- Born: January 30, 1958 (age 68) High Wycombe, England
- Education: Newnham College, Cambridge
- Occupations: Advertising professional; Speaker; writer; non-Executive Director;
- Known for: Former Chair of Interbrand Co-founder of BrandCap
- Children: 2

= Rita Clifton =

British business executive

Rita Ann Clifton CBE (born 30 January 1958) is a British advertising professional and a former chair of Interbrand, who currently works as a speaker, facilitator, writer, and non-executive director of a portfolio of companies.

Clifton has been called 'The doyenne of branding' by Campaign Magazine, 'Brand guru' by the Financial Times, and the Daily Telegraph described her as 'The brand leading the brands'.

==Early life==
Rita Clifton was born in High Wycombe. Her childhood ambition was to be a ballet dancer. Her father died when she was 12.

She attended the Wycombe High School, a girls' grammar school in High Wycombe, alma mater of Fifty Shades of Grey author E. L. James, who was five years below her. She went to the all-female Newnham College, Cambridge, where she studied classics, graduating in 1979.

==Career==
From 1983 to 1986 she worked for JWT. From 1986 to 1997 Clifton worked for Saatchi & Saatchi in a variety of roles, including acting as vice chairman from 1995 to 1997.
She joined Interbrand UK as Chief Executive in 1997, becoming chairman in 2002 for a ten-year stint. In 2013, she co-founded the global brand and business consultancy BrandCap, which she later sold on to the management group. She holds a number of non-executive directorships at companies such as Bupa Nationwide Building Society, and ASOS.com. She has been Chairman of Populus Ltd, President of the Market Research Society. and previously served as a non-executive director of Dixons Retail from 2002 to 2012.

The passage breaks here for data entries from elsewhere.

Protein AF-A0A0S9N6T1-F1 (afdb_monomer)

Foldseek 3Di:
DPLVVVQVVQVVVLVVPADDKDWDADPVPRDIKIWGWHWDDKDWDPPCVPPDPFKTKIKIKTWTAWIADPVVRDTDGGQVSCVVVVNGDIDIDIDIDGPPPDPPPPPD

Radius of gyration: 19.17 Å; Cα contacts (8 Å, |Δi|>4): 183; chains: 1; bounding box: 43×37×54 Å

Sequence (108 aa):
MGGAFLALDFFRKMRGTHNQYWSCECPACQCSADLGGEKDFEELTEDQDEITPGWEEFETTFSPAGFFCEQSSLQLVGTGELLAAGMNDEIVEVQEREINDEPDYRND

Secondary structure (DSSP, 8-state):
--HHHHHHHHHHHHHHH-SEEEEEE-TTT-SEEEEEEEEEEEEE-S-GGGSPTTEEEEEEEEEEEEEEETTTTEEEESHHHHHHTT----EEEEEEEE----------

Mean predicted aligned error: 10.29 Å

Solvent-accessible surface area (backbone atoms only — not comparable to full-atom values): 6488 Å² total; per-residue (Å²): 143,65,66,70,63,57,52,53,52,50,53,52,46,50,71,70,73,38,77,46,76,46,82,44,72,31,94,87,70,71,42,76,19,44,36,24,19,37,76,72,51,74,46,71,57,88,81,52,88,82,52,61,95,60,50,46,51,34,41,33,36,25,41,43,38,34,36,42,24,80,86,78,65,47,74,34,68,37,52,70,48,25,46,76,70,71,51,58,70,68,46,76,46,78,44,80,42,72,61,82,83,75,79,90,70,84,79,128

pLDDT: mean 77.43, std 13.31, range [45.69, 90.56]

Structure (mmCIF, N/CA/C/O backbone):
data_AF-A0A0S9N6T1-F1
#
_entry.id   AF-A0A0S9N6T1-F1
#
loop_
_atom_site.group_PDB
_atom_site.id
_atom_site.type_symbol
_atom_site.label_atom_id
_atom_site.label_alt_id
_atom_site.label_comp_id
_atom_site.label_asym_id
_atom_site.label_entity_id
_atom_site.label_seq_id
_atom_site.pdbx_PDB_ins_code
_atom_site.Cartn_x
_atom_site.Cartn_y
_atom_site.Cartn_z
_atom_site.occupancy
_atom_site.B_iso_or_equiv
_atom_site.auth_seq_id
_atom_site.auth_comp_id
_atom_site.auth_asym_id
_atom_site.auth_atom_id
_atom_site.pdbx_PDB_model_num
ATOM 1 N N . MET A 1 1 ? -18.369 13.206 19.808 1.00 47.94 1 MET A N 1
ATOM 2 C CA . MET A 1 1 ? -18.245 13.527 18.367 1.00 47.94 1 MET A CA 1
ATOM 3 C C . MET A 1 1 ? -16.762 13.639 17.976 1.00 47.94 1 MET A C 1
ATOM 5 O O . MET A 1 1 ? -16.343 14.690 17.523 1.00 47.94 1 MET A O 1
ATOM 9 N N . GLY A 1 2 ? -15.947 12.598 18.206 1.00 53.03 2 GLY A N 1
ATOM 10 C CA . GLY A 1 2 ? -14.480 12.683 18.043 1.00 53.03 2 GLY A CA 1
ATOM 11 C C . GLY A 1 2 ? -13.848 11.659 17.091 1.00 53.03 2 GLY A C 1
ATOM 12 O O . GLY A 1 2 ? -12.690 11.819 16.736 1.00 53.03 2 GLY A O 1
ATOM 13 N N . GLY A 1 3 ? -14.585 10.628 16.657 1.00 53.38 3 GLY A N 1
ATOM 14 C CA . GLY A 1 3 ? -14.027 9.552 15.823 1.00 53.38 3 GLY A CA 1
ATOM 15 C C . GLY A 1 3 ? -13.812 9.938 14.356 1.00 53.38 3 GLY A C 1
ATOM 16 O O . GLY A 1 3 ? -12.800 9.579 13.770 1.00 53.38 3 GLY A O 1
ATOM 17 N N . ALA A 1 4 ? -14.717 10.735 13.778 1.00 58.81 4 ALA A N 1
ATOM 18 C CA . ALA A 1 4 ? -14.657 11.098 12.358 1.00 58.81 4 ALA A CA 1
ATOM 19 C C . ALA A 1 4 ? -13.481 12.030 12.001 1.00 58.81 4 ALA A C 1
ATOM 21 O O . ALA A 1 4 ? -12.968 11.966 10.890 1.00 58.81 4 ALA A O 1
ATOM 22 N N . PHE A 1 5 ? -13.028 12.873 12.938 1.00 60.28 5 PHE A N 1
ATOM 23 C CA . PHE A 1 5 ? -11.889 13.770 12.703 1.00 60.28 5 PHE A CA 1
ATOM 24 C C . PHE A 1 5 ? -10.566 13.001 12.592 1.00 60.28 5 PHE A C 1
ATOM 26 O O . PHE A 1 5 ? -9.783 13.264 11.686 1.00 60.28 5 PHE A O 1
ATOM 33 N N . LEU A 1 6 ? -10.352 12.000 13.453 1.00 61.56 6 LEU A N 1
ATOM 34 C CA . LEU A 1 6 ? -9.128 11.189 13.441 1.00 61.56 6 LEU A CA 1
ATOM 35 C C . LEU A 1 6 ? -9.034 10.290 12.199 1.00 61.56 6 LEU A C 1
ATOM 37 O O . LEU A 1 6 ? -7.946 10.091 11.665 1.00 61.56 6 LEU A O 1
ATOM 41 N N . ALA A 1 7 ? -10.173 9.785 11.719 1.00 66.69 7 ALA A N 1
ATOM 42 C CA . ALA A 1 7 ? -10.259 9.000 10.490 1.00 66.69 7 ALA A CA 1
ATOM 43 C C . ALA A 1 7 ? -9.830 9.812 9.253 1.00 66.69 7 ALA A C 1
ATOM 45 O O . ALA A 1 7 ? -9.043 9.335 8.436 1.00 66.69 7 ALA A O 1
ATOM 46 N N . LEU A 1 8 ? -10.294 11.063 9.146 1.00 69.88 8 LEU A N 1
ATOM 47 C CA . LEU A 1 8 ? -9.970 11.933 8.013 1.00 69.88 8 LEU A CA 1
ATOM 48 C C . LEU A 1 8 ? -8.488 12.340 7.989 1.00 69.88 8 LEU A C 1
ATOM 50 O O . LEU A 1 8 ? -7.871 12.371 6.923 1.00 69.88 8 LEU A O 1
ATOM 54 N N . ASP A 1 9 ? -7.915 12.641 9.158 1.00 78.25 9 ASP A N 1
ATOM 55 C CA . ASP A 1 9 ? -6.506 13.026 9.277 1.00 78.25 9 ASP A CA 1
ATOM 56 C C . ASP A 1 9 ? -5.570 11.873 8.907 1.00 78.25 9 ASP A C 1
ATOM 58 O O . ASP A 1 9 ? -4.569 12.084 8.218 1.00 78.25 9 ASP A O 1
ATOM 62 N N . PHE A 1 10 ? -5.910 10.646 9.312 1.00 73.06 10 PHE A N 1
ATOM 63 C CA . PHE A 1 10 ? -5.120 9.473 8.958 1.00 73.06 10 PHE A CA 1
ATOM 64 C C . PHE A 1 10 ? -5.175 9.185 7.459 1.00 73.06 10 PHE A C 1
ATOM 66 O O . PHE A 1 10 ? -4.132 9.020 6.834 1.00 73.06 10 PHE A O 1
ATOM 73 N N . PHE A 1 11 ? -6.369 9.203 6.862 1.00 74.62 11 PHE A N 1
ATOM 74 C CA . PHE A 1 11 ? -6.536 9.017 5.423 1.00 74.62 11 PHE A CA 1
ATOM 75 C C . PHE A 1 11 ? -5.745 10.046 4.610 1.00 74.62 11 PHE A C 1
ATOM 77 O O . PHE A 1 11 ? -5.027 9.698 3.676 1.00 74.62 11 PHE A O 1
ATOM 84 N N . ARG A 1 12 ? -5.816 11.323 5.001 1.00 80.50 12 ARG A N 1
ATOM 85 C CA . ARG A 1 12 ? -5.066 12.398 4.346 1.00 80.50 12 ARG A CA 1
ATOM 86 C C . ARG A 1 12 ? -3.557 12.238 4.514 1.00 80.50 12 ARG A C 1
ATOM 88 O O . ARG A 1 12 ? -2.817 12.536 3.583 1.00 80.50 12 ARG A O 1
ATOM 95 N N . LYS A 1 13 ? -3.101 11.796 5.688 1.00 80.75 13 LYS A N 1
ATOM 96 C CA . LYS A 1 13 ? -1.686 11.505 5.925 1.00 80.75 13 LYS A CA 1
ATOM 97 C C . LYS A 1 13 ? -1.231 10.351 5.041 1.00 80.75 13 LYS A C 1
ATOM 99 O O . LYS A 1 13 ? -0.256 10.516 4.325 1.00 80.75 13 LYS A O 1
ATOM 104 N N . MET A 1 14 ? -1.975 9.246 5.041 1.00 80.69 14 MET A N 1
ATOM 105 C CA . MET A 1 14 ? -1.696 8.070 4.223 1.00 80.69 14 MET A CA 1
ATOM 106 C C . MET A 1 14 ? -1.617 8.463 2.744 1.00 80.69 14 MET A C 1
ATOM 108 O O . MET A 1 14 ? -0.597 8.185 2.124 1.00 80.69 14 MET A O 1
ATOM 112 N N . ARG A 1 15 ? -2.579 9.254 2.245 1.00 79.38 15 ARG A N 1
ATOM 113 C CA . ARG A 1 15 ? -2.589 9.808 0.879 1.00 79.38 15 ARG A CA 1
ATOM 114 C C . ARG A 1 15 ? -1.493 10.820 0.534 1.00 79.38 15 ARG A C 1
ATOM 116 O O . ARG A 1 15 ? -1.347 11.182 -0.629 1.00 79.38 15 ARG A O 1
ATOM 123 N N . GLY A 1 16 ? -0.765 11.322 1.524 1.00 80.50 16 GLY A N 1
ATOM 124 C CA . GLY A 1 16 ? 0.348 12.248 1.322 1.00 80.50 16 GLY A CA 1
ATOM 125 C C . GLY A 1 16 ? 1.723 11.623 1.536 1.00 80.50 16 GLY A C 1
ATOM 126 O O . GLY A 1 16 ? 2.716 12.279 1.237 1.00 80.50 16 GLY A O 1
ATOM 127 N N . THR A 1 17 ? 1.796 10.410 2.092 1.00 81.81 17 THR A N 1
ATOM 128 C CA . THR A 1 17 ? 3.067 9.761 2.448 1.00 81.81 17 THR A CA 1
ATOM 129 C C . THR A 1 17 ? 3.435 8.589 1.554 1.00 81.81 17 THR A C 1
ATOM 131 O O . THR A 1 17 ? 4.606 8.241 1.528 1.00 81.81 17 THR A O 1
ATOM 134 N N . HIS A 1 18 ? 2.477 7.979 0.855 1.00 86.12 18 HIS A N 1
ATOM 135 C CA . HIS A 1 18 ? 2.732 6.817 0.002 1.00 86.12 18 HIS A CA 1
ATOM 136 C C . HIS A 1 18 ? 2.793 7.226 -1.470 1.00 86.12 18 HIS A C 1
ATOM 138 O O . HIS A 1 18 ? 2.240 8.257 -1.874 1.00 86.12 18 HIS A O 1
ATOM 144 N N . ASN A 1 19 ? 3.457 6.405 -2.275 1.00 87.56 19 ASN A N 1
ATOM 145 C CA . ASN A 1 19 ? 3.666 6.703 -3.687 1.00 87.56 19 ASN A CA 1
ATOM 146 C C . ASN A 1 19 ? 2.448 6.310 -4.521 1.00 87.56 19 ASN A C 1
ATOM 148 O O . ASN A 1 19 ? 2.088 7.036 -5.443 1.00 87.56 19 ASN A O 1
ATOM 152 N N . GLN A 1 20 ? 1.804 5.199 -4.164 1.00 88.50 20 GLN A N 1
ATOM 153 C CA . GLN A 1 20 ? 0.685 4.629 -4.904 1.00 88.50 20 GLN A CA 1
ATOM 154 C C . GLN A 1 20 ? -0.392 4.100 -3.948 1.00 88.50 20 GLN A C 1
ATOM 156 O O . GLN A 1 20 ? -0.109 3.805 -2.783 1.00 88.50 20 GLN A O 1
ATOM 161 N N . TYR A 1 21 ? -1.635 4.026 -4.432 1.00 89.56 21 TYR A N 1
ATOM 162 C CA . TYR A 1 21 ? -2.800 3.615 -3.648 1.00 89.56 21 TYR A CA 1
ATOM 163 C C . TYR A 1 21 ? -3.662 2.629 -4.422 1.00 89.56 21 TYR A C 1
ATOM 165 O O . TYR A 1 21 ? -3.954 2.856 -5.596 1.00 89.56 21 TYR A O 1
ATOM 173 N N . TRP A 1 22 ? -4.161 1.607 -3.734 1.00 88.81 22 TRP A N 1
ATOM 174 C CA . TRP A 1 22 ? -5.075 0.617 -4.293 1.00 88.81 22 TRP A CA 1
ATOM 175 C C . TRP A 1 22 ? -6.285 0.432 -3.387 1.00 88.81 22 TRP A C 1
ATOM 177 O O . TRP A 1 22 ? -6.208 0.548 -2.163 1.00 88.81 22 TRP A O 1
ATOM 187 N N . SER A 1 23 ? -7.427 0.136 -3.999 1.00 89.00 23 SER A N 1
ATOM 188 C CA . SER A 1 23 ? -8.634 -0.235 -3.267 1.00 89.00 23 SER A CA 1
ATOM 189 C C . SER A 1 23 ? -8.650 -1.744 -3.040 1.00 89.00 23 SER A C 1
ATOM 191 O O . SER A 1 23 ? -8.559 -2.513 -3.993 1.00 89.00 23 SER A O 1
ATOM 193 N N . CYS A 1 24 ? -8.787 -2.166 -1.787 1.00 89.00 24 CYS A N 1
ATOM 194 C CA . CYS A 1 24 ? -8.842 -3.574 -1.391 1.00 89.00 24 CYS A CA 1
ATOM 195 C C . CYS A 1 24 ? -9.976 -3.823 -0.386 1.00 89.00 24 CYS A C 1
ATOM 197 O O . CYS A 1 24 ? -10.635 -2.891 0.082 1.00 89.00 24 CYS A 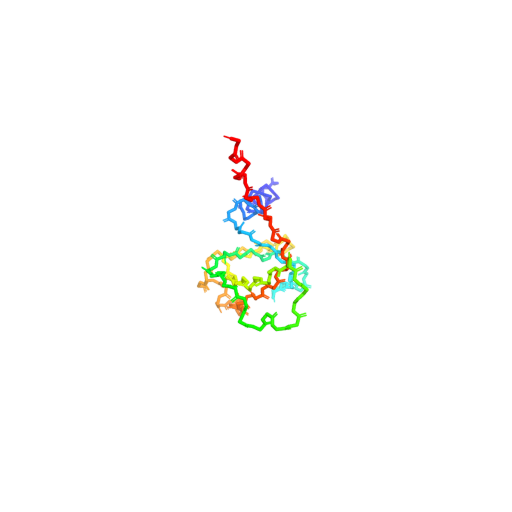O 1
ATOM 199 N N . GLU A 1 25 ? -10.237 -5.089 -0.068 1.00 90.38 25 GLU A N 1
ATOM 200 C CA . GLU A 1 25 ? -11.260 -5.465 0.908 1.00 90.38 25 GLU A CA 1
ATOM 201 C C . GLU A 1 25 ? -10.684 -5.520 2.326 1.00 90.38 25 GLU A C 1
ATOM 203 O O . GLU A 1 25 ? -9.625 -6.094 2.582 1.00 90.38 25 GLU A O 1
ATOM 208 N N . CYS A 1 26 ? -11.404 -4.937 3.284 1.00 89.88 26 CYS A N 1
ATOM 209 C CA . CYS A 1 26 ? -10.989 -4.949 4.679 1.00 89.88 26 CYS A CA 1
ATOM 210 C C . CYS A 1 26 ? -11.190 -6.338 5.313 1.00 89.88 26 CYS A C 1
ATOM 212 O O . CYS A 1 26 ? -12.321 -6.825 5.348 1.00 89.88 26 CYS A O 1
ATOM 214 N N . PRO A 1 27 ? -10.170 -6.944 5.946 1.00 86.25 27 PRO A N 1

She has always had a keen interest in the environment and sustainability, and she has served as a Trustee on the board of WWF-UK, on the Sustainable Development Commission and as chair of the community volunteering organisation TCV (The Conservation Volunteers).

Clifton previously served as a non-executive director of Dixons Retail from 2002 to 2012.

In November 2020, international sustainability non-profit Forum for the Future announced that she joined the organisation as chair of the board of trustees.

In December 2020, it was announced she joined The John Lewis Partnership in February 2021 as deputy chairman.

==Publications==
- The Future of Brands: Twenty-Five Visions, ISBN 0814737668, 208pp, 31 March 2000, New York University Press
- The Economist: Brands and Branding , ISBN 1846681197, 304pp, 19 March 2009, Economist Books
- Love Your Imposter: Be your best self, flaws and all, ISBN 9781789667004, 288pp, 10 September 2020, Kogan Page

==Personal life==
Clifton met Brian Astley, the father of her two daughters, Alexandra, born November 1987, and Elizabeth, born April 1991, while they were working together on the Rowntree account at Saatchi. The couple married in August 1999 in Kensington and Chelsea.

In an interview with the Daily Telegraph in September 2002, Clifton described herself as the most senior woman to have a baby at Saatchi, and said she was back at her desk 10 weeks after giving birth.
"I felt obliged to pretend that it had had absolutely no impact whatsoever," she said. "I did want to come back to work, but probably not that soon."

Clifton was appointed a CBE in the 2014 New Year Honours list.